■ Provided information ■
- Opening Delimiter -

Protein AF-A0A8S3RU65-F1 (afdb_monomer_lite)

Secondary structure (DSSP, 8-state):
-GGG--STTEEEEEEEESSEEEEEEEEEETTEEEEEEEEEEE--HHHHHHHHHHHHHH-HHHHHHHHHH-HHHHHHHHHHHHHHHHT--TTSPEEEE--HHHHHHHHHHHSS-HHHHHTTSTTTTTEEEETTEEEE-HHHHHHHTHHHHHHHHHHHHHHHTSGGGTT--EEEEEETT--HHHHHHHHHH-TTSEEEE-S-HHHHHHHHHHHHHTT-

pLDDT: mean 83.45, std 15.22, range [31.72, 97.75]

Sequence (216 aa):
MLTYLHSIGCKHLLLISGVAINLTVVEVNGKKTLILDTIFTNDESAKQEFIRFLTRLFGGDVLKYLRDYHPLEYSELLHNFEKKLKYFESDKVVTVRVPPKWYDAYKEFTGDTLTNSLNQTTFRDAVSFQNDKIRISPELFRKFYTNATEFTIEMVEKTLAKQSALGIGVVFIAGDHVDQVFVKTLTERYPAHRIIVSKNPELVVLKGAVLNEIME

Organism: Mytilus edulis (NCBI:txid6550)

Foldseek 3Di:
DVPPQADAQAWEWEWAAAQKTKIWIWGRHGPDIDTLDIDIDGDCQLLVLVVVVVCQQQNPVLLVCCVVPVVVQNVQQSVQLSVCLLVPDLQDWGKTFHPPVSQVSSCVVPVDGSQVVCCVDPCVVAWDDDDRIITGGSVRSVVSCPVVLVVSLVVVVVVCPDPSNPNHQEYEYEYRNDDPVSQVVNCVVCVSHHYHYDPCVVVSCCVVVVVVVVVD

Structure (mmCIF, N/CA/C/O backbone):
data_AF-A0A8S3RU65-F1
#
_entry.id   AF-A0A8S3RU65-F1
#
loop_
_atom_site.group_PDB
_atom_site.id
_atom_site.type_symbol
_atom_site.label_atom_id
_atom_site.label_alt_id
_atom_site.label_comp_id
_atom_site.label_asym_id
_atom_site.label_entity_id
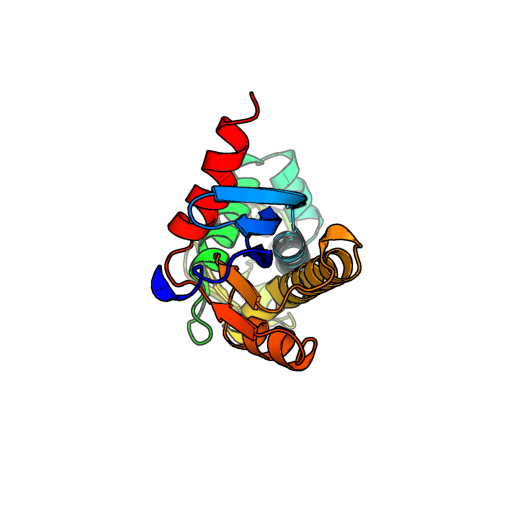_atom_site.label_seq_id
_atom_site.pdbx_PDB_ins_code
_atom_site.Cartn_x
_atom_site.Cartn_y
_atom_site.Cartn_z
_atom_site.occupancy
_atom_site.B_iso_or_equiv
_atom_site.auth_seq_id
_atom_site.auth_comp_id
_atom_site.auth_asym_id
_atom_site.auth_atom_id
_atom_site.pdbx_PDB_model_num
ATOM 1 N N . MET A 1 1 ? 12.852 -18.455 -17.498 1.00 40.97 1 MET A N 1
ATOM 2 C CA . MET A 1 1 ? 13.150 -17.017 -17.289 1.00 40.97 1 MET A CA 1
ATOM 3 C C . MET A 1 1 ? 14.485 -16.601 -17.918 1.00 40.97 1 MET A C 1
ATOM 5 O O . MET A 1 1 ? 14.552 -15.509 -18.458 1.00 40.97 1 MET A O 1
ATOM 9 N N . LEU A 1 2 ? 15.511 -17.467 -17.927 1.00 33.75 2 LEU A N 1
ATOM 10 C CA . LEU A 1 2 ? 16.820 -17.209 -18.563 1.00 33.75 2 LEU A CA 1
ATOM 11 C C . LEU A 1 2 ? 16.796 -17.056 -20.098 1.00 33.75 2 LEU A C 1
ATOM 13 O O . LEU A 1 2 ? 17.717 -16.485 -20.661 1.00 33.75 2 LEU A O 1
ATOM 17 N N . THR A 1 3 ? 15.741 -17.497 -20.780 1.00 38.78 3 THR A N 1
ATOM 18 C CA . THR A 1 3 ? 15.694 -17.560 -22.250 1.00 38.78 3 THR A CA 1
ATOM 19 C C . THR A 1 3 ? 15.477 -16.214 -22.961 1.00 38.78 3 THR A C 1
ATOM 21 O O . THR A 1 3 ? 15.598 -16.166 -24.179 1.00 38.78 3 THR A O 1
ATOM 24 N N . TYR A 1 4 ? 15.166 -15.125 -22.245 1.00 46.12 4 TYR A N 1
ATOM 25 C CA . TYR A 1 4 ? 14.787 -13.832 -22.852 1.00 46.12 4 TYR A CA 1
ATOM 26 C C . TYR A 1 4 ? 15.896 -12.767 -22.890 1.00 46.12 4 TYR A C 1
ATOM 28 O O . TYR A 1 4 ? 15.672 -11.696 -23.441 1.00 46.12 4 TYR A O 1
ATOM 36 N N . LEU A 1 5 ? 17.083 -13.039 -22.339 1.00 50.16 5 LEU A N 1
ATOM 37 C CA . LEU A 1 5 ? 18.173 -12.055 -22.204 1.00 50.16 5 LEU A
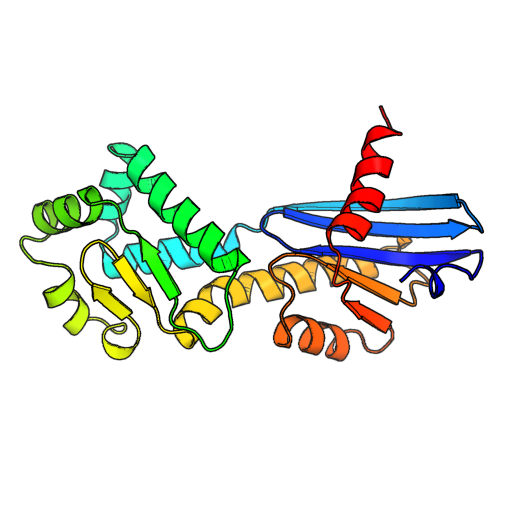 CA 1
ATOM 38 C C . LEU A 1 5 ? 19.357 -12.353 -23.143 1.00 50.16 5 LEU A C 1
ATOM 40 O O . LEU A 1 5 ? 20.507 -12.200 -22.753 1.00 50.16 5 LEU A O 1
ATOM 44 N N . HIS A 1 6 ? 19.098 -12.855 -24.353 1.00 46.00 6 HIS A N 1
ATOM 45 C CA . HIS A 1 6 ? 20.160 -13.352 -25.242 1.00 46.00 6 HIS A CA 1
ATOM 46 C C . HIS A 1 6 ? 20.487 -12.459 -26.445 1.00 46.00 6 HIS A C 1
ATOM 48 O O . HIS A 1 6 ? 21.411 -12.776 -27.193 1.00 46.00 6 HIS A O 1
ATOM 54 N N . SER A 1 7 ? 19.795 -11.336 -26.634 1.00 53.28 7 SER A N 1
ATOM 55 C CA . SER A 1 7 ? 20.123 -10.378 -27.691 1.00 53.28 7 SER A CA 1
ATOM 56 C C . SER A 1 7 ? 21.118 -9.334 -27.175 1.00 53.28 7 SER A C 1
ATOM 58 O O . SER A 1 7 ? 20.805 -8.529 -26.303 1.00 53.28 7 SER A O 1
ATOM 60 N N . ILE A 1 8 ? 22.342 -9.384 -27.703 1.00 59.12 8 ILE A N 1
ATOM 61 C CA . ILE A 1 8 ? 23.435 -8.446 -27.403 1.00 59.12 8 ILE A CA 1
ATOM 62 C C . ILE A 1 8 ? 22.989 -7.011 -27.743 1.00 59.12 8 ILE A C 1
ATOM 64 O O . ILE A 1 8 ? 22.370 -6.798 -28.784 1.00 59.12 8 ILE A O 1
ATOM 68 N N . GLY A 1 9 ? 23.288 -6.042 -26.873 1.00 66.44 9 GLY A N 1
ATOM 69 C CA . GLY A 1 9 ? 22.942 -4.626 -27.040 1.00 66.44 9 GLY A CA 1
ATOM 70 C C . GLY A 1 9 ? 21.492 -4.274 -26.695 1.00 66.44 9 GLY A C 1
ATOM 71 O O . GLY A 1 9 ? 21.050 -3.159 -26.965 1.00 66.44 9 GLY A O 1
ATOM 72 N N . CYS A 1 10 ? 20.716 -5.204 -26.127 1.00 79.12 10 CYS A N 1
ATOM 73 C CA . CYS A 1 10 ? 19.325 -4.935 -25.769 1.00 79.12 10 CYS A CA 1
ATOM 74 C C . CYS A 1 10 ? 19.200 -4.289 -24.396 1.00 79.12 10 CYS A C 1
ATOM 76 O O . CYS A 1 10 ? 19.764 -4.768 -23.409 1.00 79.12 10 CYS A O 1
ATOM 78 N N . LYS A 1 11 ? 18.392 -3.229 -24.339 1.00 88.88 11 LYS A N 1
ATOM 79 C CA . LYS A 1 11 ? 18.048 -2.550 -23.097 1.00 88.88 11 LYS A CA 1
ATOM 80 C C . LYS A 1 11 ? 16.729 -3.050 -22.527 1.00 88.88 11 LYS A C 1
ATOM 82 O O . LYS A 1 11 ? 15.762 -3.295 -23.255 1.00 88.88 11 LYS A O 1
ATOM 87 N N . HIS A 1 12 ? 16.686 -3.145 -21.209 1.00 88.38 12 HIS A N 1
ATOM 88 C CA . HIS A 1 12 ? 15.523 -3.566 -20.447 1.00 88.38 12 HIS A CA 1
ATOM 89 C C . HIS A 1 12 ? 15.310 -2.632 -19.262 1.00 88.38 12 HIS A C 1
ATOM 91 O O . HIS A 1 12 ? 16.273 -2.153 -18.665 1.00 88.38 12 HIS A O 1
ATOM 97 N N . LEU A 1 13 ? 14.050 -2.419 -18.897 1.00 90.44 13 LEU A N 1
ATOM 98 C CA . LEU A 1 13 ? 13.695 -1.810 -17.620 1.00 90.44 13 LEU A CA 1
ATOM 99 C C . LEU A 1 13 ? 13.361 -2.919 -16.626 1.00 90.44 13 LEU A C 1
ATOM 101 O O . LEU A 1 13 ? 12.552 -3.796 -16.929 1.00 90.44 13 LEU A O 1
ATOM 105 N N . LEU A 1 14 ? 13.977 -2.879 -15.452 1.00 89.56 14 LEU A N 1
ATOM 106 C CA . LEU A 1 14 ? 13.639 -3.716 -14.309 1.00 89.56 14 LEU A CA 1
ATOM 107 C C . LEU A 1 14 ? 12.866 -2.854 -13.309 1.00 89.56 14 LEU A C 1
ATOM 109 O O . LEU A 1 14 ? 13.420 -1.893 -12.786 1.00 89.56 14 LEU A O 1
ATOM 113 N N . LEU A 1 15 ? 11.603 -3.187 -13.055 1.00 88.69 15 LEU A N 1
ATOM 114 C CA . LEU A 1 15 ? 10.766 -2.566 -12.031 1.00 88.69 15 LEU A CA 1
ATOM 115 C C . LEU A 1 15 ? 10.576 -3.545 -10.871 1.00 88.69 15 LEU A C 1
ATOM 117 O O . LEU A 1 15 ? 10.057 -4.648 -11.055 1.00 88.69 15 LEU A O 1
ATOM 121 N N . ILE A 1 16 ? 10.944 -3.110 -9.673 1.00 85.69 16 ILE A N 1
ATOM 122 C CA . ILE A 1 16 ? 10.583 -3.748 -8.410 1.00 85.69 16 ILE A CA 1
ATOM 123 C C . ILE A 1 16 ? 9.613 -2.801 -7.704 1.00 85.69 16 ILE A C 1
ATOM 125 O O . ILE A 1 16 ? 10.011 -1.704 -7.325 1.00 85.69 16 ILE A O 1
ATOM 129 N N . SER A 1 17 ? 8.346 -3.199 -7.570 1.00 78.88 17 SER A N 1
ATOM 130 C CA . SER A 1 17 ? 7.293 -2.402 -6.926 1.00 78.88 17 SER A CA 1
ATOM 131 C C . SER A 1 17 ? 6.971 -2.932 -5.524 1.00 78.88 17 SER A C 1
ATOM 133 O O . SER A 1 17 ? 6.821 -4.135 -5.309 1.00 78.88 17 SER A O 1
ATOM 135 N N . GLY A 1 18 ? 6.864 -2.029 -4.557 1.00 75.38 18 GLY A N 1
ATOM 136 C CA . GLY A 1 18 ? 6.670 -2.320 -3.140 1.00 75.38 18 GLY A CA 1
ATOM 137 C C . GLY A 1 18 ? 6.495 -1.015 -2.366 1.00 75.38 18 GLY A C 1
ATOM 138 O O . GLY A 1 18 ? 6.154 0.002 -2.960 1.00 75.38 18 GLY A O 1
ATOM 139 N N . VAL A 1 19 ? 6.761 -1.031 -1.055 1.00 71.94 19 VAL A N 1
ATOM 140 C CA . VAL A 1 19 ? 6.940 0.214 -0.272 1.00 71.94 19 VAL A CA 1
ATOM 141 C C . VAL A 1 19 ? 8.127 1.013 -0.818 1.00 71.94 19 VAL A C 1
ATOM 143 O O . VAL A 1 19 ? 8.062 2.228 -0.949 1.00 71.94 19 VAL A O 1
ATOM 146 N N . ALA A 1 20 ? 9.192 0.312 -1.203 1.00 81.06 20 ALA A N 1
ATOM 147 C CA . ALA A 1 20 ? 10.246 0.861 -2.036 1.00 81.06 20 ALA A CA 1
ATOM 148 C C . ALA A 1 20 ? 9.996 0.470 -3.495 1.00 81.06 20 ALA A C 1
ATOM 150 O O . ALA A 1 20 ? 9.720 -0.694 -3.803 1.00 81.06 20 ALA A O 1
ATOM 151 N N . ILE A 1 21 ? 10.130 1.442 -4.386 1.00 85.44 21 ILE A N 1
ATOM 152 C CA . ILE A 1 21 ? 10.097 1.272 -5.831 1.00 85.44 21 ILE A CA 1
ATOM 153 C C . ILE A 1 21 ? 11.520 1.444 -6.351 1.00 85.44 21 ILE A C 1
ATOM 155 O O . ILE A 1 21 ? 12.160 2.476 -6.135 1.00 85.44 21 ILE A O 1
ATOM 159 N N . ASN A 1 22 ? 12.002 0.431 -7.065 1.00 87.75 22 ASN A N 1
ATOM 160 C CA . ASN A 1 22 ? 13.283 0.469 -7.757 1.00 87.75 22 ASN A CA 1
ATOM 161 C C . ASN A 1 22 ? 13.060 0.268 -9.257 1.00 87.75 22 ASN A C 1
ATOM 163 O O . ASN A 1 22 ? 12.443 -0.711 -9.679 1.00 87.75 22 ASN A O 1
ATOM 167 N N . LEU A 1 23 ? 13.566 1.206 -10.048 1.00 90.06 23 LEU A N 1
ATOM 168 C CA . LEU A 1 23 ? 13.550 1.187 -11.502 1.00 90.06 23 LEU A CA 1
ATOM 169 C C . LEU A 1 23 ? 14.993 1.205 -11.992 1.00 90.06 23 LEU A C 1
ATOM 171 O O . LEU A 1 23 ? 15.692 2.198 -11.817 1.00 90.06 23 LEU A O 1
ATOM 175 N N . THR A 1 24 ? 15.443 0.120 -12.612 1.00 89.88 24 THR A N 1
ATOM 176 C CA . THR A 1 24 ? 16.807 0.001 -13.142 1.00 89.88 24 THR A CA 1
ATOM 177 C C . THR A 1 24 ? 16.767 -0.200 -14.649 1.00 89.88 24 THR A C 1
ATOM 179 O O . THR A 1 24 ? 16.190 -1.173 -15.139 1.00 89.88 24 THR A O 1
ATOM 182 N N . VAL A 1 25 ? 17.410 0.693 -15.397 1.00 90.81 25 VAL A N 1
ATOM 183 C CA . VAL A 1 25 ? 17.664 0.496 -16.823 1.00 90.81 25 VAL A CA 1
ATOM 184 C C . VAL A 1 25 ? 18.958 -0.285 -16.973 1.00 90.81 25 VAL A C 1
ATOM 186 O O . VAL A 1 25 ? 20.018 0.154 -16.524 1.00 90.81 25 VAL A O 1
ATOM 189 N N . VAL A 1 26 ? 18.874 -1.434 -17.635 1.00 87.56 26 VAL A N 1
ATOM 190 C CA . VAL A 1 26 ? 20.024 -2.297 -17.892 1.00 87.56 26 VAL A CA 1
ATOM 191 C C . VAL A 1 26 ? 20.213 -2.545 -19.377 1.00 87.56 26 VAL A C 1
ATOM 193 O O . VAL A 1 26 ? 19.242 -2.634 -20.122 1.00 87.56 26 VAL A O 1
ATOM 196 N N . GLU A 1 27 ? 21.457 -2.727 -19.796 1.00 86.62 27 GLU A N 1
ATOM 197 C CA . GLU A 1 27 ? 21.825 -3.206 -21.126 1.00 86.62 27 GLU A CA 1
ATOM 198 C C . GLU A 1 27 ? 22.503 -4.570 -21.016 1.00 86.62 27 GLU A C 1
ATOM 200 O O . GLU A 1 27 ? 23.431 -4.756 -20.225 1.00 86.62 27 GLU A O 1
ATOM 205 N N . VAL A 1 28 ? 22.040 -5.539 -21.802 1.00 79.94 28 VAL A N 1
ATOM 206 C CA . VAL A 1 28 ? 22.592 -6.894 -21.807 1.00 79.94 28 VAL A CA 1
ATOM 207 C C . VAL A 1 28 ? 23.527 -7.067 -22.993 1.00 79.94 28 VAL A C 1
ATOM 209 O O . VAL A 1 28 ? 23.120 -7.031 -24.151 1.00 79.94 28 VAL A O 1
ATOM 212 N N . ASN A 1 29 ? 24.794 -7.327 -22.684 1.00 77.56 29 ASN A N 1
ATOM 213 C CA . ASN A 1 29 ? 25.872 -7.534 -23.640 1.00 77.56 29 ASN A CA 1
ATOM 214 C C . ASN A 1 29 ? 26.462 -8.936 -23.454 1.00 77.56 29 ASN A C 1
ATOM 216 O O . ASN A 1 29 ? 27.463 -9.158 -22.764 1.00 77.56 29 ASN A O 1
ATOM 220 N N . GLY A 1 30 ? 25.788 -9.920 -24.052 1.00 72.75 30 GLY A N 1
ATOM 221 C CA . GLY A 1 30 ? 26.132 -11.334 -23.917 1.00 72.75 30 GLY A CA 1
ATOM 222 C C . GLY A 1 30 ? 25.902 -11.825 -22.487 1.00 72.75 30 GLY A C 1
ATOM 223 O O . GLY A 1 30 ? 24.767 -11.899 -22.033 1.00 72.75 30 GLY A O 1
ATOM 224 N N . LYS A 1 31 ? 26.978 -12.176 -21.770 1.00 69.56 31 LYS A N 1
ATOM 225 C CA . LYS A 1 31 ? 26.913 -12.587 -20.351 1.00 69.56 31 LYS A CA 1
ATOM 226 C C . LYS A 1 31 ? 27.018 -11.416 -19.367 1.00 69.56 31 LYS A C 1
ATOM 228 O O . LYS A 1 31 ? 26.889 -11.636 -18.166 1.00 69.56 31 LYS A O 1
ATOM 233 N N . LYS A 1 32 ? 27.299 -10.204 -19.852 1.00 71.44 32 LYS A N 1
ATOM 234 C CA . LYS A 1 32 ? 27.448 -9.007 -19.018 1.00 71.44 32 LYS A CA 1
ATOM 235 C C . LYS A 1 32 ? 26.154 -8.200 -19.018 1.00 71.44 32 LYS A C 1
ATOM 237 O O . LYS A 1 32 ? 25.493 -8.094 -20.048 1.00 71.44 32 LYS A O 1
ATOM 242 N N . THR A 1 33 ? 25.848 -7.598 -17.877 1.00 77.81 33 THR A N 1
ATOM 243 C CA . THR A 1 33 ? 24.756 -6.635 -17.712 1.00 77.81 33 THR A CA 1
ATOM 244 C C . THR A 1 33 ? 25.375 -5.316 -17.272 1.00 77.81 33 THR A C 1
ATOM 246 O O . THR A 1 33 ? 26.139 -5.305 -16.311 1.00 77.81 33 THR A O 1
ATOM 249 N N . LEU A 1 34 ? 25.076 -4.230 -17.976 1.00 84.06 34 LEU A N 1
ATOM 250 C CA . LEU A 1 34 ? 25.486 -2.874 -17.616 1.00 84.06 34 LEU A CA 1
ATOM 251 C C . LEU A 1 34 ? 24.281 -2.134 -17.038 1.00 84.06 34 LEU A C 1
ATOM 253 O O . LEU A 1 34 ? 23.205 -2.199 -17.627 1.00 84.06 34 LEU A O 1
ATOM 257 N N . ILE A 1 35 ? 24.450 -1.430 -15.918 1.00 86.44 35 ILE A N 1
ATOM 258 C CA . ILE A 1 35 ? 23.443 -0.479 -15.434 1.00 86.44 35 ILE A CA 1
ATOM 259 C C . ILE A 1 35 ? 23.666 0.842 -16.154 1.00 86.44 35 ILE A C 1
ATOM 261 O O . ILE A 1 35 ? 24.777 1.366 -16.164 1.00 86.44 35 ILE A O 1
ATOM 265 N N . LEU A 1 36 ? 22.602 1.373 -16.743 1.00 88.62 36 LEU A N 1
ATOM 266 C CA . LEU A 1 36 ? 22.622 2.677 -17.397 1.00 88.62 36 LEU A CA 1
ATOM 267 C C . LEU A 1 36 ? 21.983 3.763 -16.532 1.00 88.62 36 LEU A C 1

- Closing Delimiter -

■ Your instructions ■
Look above for the line containing "ATOM 259 C C" and the line containing "ATOM 265 N N". Transcribe both, with the lines between them, exactly.

■ Solution for this task ■
ATOM 259 C C . ILE A 1 35 ? 23.666 0.842 -16.154 1.00 86.44 35 ILE A C 1
ATOM 261 O O . ILE A 1 35 ? 24.777 1.366 -16.164 1.00 86.44 35 ILE A O 1
ATOM 265 N N . LEU A 1 36 ? 22.602 1.373 -16.743 1.00 88.62 36 LEU A N 1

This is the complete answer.